Scalp wound evaluation
Once a scalp laceration is identified, ascertain whether deeper layers
have been affected (skull, brain). Observation and palpation easily accomplish the
evaluation. A depression in the skull may be palpated, as may bone fragments. The
appearance of clear fluid indicates spinal fluid leakage, which further (logically) means
dural interruption. Brain tissue will look like thick plain yogurt - its appearance in the
wound also means dural laceration.
In traumatic vascular injuries to other parts of the body,
hemostats/clamps are not to be applied, since further injuries may be produced; in these
other regions, direct pressure is the recommended technique. With scalp lacerations,
however, bleeding vessels may be clamped. If the vessel cannot be clearly identified or if
the hemostat is not handy, and the skull underneath is intact, pressure with one or more
fingertips may be applied to compress the vessel between the finger and the skull.
Obviously, direct pressure must not be applied to any regions of skull depression or brain
tissue. Hemostats must not be applied to cerebral tissue.
Scalp lacerations may be associated with severe underlying brain
injuries. A patient with a severe injury or developing neurologic deficit must be rapidly
evaluated for treatment and transfer. Except in unusual circumstances, burr holes (holes
in the skull drilled to release blood clots) are not performed by GMOs, at least not
without special training or concurrence in specified cases or situations.
Airway,
breathing, and circulation (ABCs)
Most GMOs have taken the Advanced Trauma Life Support (ATLS) course. While the
amount of information presented in ATLS may appear overwhelming, the basic principle of
first assessing the ABCs should be thoroughly understood and practiced by anyone dealing
with a trauma patient. Do not give into the temptation of palpating a scalp wound or
looking at the pupils until the patient has a secure airway, is breathing adequately, and
has a stabilized circulatory status. Nothing is more important than the ABCs. After the
ABCs, D (disability) and E (exposure) have been attended to, the secondary survey can be
performed to include a more detailed examination of the patient's neurologic status.
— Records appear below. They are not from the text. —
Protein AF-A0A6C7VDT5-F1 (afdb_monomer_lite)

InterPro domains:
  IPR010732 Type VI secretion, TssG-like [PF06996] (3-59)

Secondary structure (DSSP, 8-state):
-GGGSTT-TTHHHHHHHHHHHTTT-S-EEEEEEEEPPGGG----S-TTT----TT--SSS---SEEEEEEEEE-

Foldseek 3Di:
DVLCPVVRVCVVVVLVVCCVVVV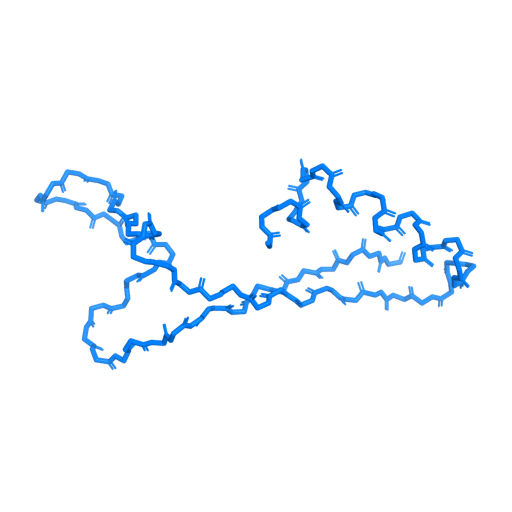VPDWDKDKDKAFDDPVNPDFDDDPVDTDDDPQDDPDDDNPRIDIDIDTSHD

Sequence (74 aa):
AVKFMPNGTKHDDLKNSIMFLTNNEFCVDLYLKINYSSEMKFVLGEENTAKLGWAKILGNTQKKYTIVYMKLCE

pLDDT: mean 75.87, std 19.45, range [43.22, 96.38]

Structure (mmCIF, N/CA/C/O backbone):
data_AF-A0A6C7VDT5-F1
#
_entry.id   AF-A0A6C7VDT5-F1
#
loop_
_atom_site.group_PDB
_atom_site.id
_atom_site.type_symbol
_atom_site.label_atom_id
_atom_site.label_alt_id
_atom_site.label_comp_id
_atom_site.label_asym_id
_atom_site.label_entity_id
_atom_site.label_seq_id
_atom_site.pdbx_PDB_ins_code
_atom_site.Cartn_x
_atom_site.Cartn_y
_atom_site.Cartn_z
_atom_site.occupancy
_atom_site.B_iso_or_equiv
_atom_site.auth_seq_id
_atom_site.auth_comp_id
_atom_site.auth_asym_id
_atom_site.auth_atom_id
_atom_site.pdbx_PDB_model_num
ATOM 1 N N . ALA A 1 1 ? -0.177 3.109 7.555 1.00 76.06 1 ALA A N 1
ATOM 2 C CA . ALA A 1 1 ? -0.908 2.733 6.328 1.00 76.06 1 ALA A CA 1
ATOM 3 C C . ALA A 1 1 ? -1.434 3.949 5.566 1.00 76.06 1 ALA A C 1
ATOM 5 O O . ALA A 1 1 ? -1.073 4.088 4.414 1.00 76.06 1 ALA A O 1
ATOM 6 N N . VAL A 1 2 ? -2.191 4.862 6.193 1.00 81.56 2 VAL A N 1
ATOM 7 C CA . VAL A 1 2 ? -2.843 6.006 5.505 1.00 81.56 2 VAL A CA 1
ATOM 8 C C . VAL A 1 2 ? -1.896 6.865 4.649 1.00 81.56 2 VAL A C 1
ATOM 10 O O . VAL A 1 2 ? -2.266 7.257 3.555 1.00 81.56 2 VAL A O 1
ATOM 13 N N . LYS A 1 3 ? -0.643 7.092 5.073 1.00 89.00 3 LYS A N 1
ATOM 14 C CA . LYS A 1 3 ? 0.350 7.848 4.275 1.00 89.00 3 LYS A CA 1
ATOM 15 C C . LYS A 1 3 ? 0.681 7.224 2.905 1.00 89.00 3 LYS A C 1
ATOM 17 O O . LYS A 1 3 ? 1.240 7.920 2.071 1.00 89.00 3 LYS A O 1
ATOM 22 N N . PHE A 1 4 ? 0.374 5.941 2.708 1.00 90.88 4 PHE A N 1
ATOM 23 C CA . PHE A 1 4 ? 0.574 5.199 1.458 1.00 90.88 4 PHE A CA 1
ATOM 24 C C . PHE A 1 4 ? -0.718 5.050 0.637 1.00 90.88 4 PHE A C 1
ATOM 26 O O . PHE A 1 4 ? -0.710 4.362 -0.373 1.00 90.88 4 PHE A O 1
ATOM 33 N N . MET A 1 5 ? -1.835 5.644 1.073 1.00 89.25 5 MET A N 1
ATOM 34 C CA . MET A 1 5 ? -3.041 5.759 0.244 1.00 89.25 5 MET A CA 1
ATOM 35 C C . MET A 1 5 ? -2.845 6.814 -0.854 1.00 89.25 5 MET A C 1
ATOM 37 O O . MET A 1 5 ? -1.936 7.637 -0.720 1.00 89.25 5 MET A O 1
ATOM 41 N N . PRO A 1 6 ? -3.696 6.849 -1.900 1.00 86.69 6 PRO A N 1
ATOM 42 C CA . PRO A 1 6 ? -3.638 7.899 -2.914 1.00 86.69 6 PRO A CA 1
ATOM 43 C C . PRO A 1 6 ? -3.665 9.288 -2.265 1.00 86.69 6 PRO A C 1
ATOM 45 O O . PRO A 1 6 ? -4.401 9.503 -1.299 1.00 86.69 6 PRO A O 1
ATOM 48 N N . ASN A 1 7 ? -2.856 10.219 -2.776 1.00 85.25 7 ASN A N 1
ATOM 49 C CA . ASN A 1 7 ? -2.632 11.562 -2.210 1.00 85.25 7 ASN A CA 1
ATOM 50 C C . ASN A 1 7 ? -1.952 11.584 -0.824 1.00 85.25 7 ASN A C 1
ATOM 52 O O . ASN A 1 7 ? -1.816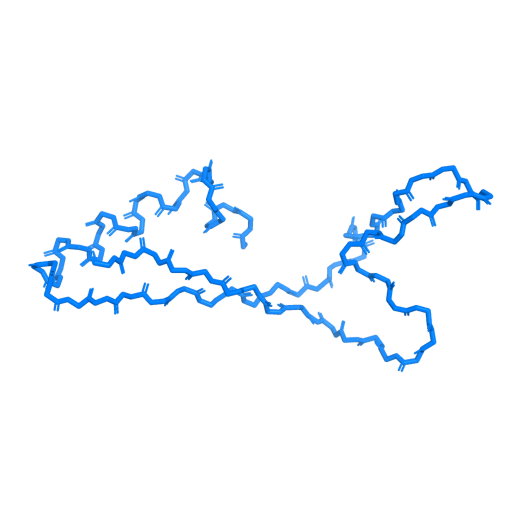 12.641 -0.207 1.00 85.25 7 ASN A O 1
ATOM 56 N N . GLY A 1 8 ? -1.533 10.431 -0.301 1.00 86.56 8 GLY A N 1
ATOM 57 C CA . GLY A 1 8 ? -0.745 10.338 0.918 1.00 86.56 8 GLY A CA 1
ATOM 58 C C . GLY A 1 8 ? 0.703 10.754 0.676 1.00 86.56 8 GLY A C 1
ATOM 59 O O . GLY A 1 8 ? 1.277 10.477 -0.373 1.00 86.56 8 GLY A O 1
ATOM 60 N N . THR A 1 9 ? 1.334 11.357 1.685 1.00 91.12 9 THR A N 1
ATOM 61 C CA . THR A 1 9 ? 2.691 11.919 1.554 1.00 91.12 9 THR A CA 1
ATOM 62 C C . THR A 1 9 ? 3.787 10.908 1.212 1.00 91.12 9 THR A C 1
ATOM 64 O O . THR A 1 9 ? 4.890 11.326 0.901 1.00 91.12 9 THR A O 1
ATOM 67 N N . LYS A 1 10 ? 3.526 9.597 1.304 1.00 94.38 10 LYS A N 1
ATOM 68 C CA . LYS A 1 10 ? 4.484 8.535 0.953 1.00 94.38 10 LYS A CA 1
ATOM 69 C C . LYS A 1 10 ? 4.087 7.731 -0.283 1.00 94.38 10 LYS A C 1
ATOM 71 O O . LYS A 1 10 ? 4.822 6.825 -0.667 1.00 94.38 10 LYS A O 1
ATOM 76 N N . HIS A 1 11 ? 2.913 7.988 -0.849 1.00 94.25 11 HIS A N 1
ATOM 77 C CA . HIS A 1 11 ? 2.413 7.223 -1.983 1.00 94.25 11 HIS A CA 1
ATOM 78 C C . HIS A 1 11 ? 3.271 7.454 -3.228 1.00 94.25 11 HIS A C 1
ATOM 80 O O . HIS A 1 11 ? 3.775 6.497 -3.813 1.00 94.25 11 HIS A O 1
ATOM 86 N N . ASP A 1 12 ? 3.498 8.720 -3.578 1.00 93.62 12 ASP A N 1
ATOM 87 C CA . ASP A 1 12 ? 4.227 9.075 -4.796 1.00 93.62 12 ASP A CA 1
ATOM 88 C C . ASP A 1 12 ? 5.715 8.742 -4.679 1.00 93.62 12 ASP A C 1
ATOM 90 O O . ASP A 1 12 ? 6.298 8.225 -5.627 1.00 93.62 12 ASP A O 1
ATOM 94 N N . ASP A 1 13 ? 6.308 8.913 -3.494 1.00 96.06 13 ASP A N 1
ATOM 95 C CA . ASP A 1 13 ? 7.685 8.486 -3.220 1.00 96.06 13 ASP A CA 1
ATOM 96 C C . ASP A 1 13 ? 7.868 6.983 -3.462 1.00 96.06 13 ASP A C 1
ATOM 98 O O . ASP A 1 13 ? 8.833 6.562 -4.104 1.00 96.06 13 ASP A O 1
ATOM 102 N N . LEU A 1 14 ? 6.931 6.161 -2.972 1.00 95.69 14 LEU A N 1
ATOM 103 C CA . LEU A 1 14 ? 6.959 4.713 -3.173 1.00 95.69 14 LEU A CA 1
ATOM 104 C C . LEU A 1 14 ? 6.790 4.360 -4.654 1.00 95.69 14 LEU A C 1
ATOM 106 O O . LEU A 1 14 ? 7.564 3.559 -5.179 1.00 95.69 14 LEU A O 1
ATOM 110 N N . LYS A 1 15 ? 5.809 4.975 -5.324 1.00 95.00 15 LYS A N 1
ATOM 111 C CA . LYS A 1 15 ? 5.557 4.780 -6.754 1.00 95.00 15 LYS A CA 1
ATOM 112 C C . LYS A 1 15 ? 6.794 5.120 -7.588 1.00 95.00 15 LYS A C 1
ATOM 114 O O . LYS A 1 15 ? 7.246 4.285 -8.364 1.00 95.00 15 LYS A O 1
ATOM 119 N N . ASN A 1 16 ? 7.375 6.300 -7.384 1.00 94.88 16 ASN A N 1
ATOM 120 C CA . ASN A 1 16 ? 8.540 6.777 -8.131 1.00 94.88 16 ASN A CA 1
ATOM 121 C C . ASN A 1 16 ? 9.770 5.900 -7.883 1.00 94.88 16 ASN A C 1
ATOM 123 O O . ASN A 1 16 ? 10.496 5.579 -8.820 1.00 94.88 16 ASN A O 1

The hallmark of brain injury: alteration of
consciousness
Evaluate what the patient responds to and what level of stimulation is
necessary to produce a given response. The
Glasgow Coma Scale (GCS) is used to grade the severity of injury. See the below table.
The numbers are not as important as understanding the basic principles and being able to
describe to someone what the patient can or cannot do at a given moment. Neurologic
improvement or deterioration must be assessed early and frequently. Using the GCS,
evaluate the patient according to the degree of stimulation required to produce a given
response. Responses to stimuli allow the physician to determine the patients basic
mental status. The initial exam will serve as a baseline with serial exams providing
information that can indicate the stability of the clinical status and the effectiveness
of treatments. Corpsmen, nurses, and doctors may have trouble remembering the GCS, but if
you understand the idea behind it, you can still examine the patient and convey the
information meaningfully.
Glasgow Coma Scale
Eye Opening |
E |
Best
Verbal |
V |
Best
Motor |
M |
spontaneous |
4 |
oriented and converses |
5 |
obeys commands |
6 |
to voice command |
3 |
confused |
4 |
localizes to pain |
5 |
to pain stimuli |
2 |
inappropriate words |
3 |
withdrawals from pain |
4 |
no response |
1 |
incomprehensible sounds |
2 |
decorticate posturing |
3 |
|
|
no sounds |
1 |
decerebrate posturing |
2 |
|
|
|
|
no response |
1 |
E +
V + M = 3 to 15
Recommended for age > 4 years
The GCS is intended to assess level of consciousness, not follow focal
neurologic deficits.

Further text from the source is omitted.